Aim of the task —
Copy only the lines between the one containing "ATOM 179 N N" and the end of the records, both included, leaving out pictures.

::::::::::

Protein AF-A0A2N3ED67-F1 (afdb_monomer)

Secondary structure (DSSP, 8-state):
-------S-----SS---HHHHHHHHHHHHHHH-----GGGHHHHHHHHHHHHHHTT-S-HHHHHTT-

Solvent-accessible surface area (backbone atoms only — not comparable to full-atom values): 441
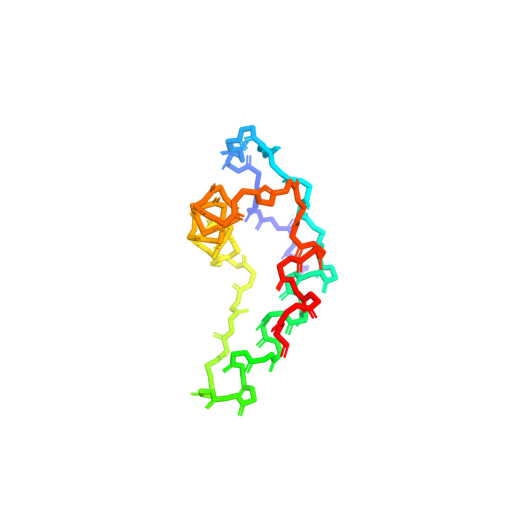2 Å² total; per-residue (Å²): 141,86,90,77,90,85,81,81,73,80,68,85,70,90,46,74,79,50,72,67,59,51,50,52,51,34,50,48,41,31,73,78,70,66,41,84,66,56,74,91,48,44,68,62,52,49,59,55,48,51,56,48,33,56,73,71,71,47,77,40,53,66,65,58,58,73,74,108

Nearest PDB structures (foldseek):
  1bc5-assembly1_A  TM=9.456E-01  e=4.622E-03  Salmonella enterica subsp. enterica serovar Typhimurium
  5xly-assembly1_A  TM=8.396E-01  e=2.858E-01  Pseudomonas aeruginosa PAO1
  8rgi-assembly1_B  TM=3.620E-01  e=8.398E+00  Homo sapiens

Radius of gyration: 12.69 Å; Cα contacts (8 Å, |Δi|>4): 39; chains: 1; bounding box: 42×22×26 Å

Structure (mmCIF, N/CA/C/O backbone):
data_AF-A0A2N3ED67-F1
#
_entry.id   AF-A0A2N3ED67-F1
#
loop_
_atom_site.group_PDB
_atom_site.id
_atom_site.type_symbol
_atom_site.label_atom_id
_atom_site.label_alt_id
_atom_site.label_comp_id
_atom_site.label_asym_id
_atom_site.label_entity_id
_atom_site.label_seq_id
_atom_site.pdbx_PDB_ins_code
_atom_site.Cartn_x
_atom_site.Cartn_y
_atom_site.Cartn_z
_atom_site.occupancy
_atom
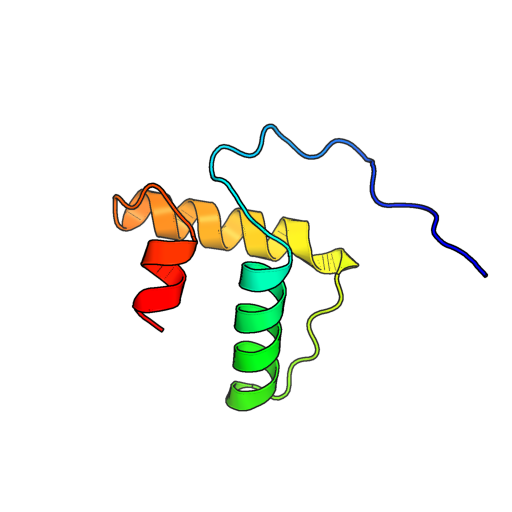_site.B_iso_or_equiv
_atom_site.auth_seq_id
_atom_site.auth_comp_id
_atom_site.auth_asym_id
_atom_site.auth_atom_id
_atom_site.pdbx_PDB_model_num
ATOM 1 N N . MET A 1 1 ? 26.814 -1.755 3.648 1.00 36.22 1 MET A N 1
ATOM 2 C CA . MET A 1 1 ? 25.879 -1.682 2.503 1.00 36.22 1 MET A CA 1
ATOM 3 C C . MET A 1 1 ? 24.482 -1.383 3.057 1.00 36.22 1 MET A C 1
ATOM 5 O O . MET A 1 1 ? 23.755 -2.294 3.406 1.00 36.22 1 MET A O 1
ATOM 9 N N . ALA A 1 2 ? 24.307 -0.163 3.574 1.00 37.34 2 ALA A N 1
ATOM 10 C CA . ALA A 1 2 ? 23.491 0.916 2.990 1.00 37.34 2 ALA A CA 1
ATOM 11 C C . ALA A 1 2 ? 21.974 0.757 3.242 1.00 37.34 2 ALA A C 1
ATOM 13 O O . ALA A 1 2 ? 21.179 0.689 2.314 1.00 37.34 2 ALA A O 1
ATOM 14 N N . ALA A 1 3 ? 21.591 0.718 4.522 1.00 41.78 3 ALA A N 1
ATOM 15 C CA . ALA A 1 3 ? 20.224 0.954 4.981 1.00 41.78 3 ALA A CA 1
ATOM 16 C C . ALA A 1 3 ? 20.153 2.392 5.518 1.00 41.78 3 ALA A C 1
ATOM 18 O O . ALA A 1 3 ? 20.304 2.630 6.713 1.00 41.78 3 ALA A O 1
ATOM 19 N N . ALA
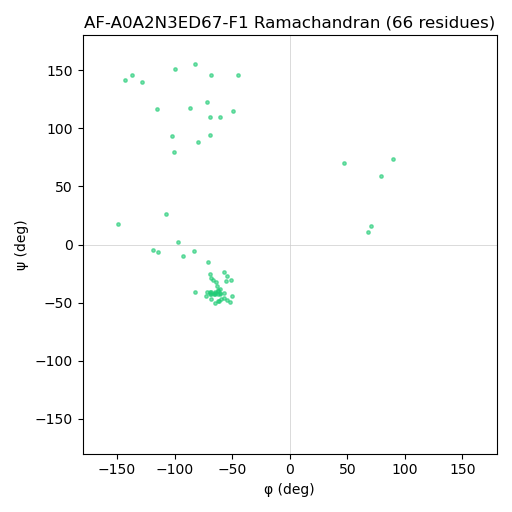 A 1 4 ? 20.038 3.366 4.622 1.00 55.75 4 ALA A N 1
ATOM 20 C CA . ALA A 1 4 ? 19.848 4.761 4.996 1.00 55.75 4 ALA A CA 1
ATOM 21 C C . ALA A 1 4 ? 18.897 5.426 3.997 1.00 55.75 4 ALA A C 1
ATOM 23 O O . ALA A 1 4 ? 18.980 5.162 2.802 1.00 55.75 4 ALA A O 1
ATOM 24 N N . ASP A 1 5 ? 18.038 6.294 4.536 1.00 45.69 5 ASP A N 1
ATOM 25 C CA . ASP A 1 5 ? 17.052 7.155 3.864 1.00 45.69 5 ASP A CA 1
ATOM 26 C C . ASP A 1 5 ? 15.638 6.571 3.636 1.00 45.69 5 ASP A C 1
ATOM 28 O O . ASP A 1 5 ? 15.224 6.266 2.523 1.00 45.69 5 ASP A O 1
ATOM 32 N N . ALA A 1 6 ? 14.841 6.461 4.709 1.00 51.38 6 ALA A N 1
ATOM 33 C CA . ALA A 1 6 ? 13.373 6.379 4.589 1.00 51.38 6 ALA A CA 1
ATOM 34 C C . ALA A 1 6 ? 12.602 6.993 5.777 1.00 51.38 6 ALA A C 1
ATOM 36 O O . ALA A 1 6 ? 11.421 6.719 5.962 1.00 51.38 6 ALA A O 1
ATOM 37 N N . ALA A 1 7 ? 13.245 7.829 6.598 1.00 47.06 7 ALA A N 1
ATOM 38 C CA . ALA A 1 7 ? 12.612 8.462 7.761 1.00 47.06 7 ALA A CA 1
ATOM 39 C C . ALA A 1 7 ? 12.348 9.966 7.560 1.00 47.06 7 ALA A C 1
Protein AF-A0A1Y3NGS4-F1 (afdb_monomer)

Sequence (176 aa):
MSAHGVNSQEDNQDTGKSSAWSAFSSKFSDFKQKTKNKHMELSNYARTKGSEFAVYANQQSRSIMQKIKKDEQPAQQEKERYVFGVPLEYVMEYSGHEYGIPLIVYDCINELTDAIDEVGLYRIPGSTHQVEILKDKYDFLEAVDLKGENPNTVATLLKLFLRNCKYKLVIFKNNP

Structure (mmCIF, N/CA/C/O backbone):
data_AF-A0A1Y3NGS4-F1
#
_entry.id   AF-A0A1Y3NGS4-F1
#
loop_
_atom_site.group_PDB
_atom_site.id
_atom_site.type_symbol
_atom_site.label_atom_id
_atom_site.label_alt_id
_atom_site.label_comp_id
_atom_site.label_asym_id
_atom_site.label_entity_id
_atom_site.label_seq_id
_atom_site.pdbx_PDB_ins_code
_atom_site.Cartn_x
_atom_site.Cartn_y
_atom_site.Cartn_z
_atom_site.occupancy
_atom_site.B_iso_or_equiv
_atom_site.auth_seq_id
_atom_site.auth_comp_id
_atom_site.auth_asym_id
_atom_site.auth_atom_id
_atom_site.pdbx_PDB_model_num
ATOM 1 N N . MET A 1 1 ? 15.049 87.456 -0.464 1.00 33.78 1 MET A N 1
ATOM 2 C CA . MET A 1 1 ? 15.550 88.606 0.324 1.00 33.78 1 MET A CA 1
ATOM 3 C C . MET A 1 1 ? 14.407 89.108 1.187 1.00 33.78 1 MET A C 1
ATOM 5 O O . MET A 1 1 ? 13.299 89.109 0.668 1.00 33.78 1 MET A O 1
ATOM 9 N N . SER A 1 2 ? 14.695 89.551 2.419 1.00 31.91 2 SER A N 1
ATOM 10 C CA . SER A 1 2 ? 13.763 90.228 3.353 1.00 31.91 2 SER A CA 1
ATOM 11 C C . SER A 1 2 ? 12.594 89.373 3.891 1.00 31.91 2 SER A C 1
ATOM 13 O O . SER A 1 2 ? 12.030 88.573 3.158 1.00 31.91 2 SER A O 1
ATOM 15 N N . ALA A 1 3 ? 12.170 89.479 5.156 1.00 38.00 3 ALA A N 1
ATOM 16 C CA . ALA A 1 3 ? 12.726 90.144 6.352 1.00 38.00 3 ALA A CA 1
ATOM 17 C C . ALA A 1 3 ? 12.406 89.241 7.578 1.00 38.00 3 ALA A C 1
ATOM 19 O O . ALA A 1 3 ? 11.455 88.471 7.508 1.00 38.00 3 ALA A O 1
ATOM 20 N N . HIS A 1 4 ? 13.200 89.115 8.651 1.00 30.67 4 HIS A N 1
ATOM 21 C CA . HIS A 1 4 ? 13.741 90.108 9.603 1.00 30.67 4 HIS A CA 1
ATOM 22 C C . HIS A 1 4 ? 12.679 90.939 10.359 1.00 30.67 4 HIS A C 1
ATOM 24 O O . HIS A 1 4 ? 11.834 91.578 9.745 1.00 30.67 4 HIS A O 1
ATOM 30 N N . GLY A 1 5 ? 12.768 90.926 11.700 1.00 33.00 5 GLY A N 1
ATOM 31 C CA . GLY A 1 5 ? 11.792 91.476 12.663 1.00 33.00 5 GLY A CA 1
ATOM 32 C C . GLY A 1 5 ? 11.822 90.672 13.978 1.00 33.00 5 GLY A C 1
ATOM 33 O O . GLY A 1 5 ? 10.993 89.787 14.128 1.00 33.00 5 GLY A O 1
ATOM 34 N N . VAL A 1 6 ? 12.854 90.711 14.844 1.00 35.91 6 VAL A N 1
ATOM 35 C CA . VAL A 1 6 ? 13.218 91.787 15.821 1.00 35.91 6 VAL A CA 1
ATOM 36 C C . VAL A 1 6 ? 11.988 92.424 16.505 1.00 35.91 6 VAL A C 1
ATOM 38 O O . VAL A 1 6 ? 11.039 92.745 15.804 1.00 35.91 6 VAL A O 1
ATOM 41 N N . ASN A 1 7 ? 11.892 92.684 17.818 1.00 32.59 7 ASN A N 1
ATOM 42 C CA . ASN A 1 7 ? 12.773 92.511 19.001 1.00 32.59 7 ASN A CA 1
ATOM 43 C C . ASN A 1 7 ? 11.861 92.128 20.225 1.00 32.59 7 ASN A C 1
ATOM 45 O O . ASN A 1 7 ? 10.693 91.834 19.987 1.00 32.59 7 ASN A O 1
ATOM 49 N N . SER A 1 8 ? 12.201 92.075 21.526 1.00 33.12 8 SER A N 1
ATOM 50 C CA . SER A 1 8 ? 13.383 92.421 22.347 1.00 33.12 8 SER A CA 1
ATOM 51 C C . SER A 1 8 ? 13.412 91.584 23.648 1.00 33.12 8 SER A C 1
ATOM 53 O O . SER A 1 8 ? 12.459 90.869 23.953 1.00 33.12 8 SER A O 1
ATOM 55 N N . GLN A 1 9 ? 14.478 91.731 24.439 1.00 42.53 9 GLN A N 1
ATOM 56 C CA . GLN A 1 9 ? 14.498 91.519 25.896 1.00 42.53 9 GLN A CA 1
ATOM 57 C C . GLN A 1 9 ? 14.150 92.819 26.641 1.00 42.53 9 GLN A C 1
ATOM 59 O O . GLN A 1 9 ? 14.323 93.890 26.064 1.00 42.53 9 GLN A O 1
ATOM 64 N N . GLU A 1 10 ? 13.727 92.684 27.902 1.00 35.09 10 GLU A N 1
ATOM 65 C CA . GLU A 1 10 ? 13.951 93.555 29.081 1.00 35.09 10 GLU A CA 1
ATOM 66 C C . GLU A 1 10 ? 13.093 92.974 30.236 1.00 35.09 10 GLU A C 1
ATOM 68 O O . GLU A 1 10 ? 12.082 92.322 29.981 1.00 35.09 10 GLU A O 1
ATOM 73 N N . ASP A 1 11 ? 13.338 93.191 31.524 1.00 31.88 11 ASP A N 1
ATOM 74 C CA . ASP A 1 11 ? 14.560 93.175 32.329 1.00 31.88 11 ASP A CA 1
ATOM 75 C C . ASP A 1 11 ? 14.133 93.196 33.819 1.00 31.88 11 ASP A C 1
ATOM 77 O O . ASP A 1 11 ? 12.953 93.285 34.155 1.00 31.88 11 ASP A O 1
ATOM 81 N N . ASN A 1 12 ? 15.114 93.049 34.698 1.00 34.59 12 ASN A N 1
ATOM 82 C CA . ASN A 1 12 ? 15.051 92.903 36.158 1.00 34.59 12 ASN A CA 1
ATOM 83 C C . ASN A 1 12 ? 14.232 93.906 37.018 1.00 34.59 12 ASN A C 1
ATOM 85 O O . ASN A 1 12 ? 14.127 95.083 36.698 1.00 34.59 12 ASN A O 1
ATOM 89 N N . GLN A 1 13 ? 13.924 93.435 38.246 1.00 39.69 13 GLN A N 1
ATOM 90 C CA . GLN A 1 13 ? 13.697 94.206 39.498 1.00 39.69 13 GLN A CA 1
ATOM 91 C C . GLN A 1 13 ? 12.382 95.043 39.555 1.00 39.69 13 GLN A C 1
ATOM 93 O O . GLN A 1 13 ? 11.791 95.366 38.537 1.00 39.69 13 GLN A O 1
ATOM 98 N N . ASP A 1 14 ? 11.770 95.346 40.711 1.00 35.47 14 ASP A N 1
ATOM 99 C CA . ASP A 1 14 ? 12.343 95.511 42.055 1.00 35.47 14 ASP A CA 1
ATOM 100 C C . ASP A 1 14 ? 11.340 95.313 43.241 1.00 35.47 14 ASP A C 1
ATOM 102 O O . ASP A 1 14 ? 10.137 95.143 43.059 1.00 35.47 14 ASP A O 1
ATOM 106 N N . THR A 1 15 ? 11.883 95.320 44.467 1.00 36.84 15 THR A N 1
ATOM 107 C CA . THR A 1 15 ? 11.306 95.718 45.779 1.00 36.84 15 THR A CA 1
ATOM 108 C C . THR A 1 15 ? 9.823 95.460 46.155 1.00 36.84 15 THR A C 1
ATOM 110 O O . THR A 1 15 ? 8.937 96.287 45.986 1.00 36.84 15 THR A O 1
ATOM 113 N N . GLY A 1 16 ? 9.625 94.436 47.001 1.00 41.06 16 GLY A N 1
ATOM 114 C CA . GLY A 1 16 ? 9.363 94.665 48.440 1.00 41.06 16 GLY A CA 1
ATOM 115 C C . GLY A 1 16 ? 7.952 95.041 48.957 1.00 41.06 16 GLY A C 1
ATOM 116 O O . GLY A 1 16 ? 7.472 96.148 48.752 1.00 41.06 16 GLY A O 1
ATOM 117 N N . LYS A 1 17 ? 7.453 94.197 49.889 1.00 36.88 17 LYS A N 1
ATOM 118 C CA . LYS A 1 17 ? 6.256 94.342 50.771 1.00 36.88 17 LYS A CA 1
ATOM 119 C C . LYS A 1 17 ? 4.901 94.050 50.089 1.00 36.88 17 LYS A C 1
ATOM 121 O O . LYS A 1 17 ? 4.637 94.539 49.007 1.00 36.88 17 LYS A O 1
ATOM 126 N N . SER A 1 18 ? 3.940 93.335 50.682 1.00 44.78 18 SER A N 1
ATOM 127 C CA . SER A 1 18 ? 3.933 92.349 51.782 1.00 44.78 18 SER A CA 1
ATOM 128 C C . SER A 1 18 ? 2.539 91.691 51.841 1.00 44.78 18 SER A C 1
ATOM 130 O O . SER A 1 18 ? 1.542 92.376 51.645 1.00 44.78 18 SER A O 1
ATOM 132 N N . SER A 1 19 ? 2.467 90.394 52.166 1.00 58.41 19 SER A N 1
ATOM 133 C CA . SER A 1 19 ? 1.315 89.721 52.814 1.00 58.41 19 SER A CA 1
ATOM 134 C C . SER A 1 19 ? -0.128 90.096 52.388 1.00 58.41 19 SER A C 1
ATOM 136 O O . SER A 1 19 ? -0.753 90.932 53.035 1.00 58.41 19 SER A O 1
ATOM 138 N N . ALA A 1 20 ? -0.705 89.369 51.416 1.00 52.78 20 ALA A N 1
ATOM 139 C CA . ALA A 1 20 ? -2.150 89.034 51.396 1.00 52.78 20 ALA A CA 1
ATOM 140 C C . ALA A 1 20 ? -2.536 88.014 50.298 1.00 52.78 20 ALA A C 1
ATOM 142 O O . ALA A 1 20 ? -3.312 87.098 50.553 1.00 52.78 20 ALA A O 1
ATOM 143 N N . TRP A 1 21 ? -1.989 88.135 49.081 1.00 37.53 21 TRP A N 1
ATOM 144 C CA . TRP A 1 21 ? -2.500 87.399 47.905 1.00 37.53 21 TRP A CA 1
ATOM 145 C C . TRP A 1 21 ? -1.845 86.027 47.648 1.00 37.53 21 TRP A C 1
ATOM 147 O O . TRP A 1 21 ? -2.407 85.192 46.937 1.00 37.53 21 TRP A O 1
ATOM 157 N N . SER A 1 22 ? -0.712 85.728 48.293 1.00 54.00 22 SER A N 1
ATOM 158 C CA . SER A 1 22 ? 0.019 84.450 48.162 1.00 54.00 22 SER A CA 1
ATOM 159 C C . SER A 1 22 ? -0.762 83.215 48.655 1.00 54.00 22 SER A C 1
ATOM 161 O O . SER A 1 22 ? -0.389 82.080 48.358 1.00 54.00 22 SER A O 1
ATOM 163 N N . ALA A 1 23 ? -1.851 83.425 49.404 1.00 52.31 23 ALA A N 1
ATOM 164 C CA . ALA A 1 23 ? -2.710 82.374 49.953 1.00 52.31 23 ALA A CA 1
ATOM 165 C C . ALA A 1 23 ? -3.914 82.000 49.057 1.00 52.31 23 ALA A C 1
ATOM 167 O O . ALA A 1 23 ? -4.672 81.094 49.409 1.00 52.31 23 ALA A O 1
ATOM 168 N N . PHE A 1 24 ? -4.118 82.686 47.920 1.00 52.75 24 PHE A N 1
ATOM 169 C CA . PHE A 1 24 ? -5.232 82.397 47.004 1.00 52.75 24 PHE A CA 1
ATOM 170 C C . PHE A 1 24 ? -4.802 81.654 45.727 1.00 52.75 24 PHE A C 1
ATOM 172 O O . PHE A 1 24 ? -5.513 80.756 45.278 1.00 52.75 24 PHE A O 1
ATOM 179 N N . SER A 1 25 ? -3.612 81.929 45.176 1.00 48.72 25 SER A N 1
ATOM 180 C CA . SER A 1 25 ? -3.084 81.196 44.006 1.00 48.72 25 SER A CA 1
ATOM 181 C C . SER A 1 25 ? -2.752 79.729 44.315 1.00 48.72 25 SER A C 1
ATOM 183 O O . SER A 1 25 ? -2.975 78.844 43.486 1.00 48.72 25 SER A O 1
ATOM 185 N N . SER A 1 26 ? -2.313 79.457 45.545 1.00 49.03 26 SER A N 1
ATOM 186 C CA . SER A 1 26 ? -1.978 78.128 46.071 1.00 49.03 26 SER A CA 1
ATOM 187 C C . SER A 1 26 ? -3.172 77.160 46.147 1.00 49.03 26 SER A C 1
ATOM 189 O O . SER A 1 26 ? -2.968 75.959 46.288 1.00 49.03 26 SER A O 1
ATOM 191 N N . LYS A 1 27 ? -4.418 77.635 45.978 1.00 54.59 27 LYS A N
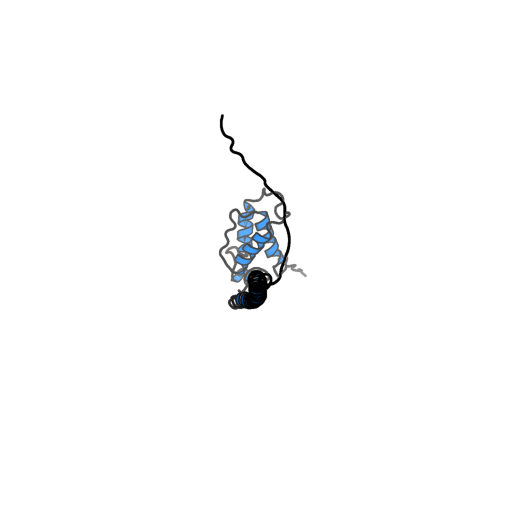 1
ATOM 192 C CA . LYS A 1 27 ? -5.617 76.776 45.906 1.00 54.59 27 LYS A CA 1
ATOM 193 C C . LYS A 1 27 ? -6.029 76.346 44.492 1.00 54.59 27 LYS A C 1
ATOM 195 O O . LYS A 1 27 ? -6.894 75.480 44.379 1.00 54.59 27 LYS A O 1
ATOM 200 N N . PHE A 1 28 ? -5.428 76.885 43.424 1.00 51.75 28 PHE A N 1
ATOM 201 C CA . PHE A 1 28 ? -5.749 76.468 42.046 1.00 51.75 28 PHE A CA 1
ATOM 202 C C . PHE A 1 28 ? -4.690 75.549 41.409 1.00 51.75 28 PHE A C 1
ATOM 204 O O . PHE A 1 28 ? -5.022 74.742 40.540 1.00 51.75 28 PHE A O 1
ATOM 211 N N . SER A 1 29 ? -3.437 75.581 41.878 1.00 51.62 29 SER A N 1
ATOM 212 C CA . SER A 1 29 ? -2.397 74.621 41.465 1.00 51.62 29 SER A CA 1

::::::::::

Task answer —
ATOM 179 N N . SER A 1 25 ? -3.612 81.929 45.176 1.00 48.72 25 SER A N 1
ATOM 180 C CA . SER A 1 25 ? -3.084 81.196 44.006 1.00 48.72 25 SER A CA 1
ATOM 181 C C . SER A 1 25 ? -2.752 79.729 44.315 1.00 48.72 25 SER A C 1
ATOM 183 O O . SER A 1 25 ? -2.975 78.844 43.486 1.00 48.72 25 SER A O 1
ATOM 185 N N . SER A 1 26 ? -2.313 79.457 45.545 1.00 49.03 26 SER A N 1
ATOM 186 C CA . SER A 1 26 ? -1.978 78.128 46.071 1.00 49.03 26 SER A CA 1
ATOM 187 C C . SER A 1 26 ? -3.172 77.160 46.147 1.00 49.03 26 SER A C 1
ATOM 189 O O . SER A 1 26 ? -2.968 75.959 46.288 1.00 49.03 26 SER A O 1
ATOM 191 N N . LYS A 1 27 ? -4.418 77.635 45.978 1.00 54.59 27 LYS A N
 1
ATOM 192 C CA . LYS A 1 27 ? -5.617 76.776 45.906 1.00 54.59 27 LYS A CA 1
ATOM 193 C C . LYS A 1 27 ? -6.029 76.346 44.492 1.00 54.59 27 LYS A C 1
ATOM 195 O O . LYS A 1 27 ? -6.894 75.480 44.379 1.00 54.59 27 LYS A O 1
ATOM 200 N N . PHE A 1 28 ? -5.428 76.885 43.424 1.00 51.75 28 PHE A N 1
ATOM 201 C CA . PHE A 1 28 ? -5.749 76.468 42.046 1.00 51.75 28 PHE A CA 1
ATOM 202 C C . PHE A 1 28 ? -4.690 75.549 41.409 1.00 51.75 28 PHE A C 1
ATOM 204 O O . PHE A 1 28 ? -5.022 74.742 40.540 1.00 51.75 28 PHE A O 1
ATOM 211 N N . SER A 1 29 ? -3.437 75.581 41.878 1.00 51.62 29 SER A N 1
ATOM 212 C CA . SER A 1 29 ? -2.397 74.621 41.465 1.00 51.62 29 SER A CA 1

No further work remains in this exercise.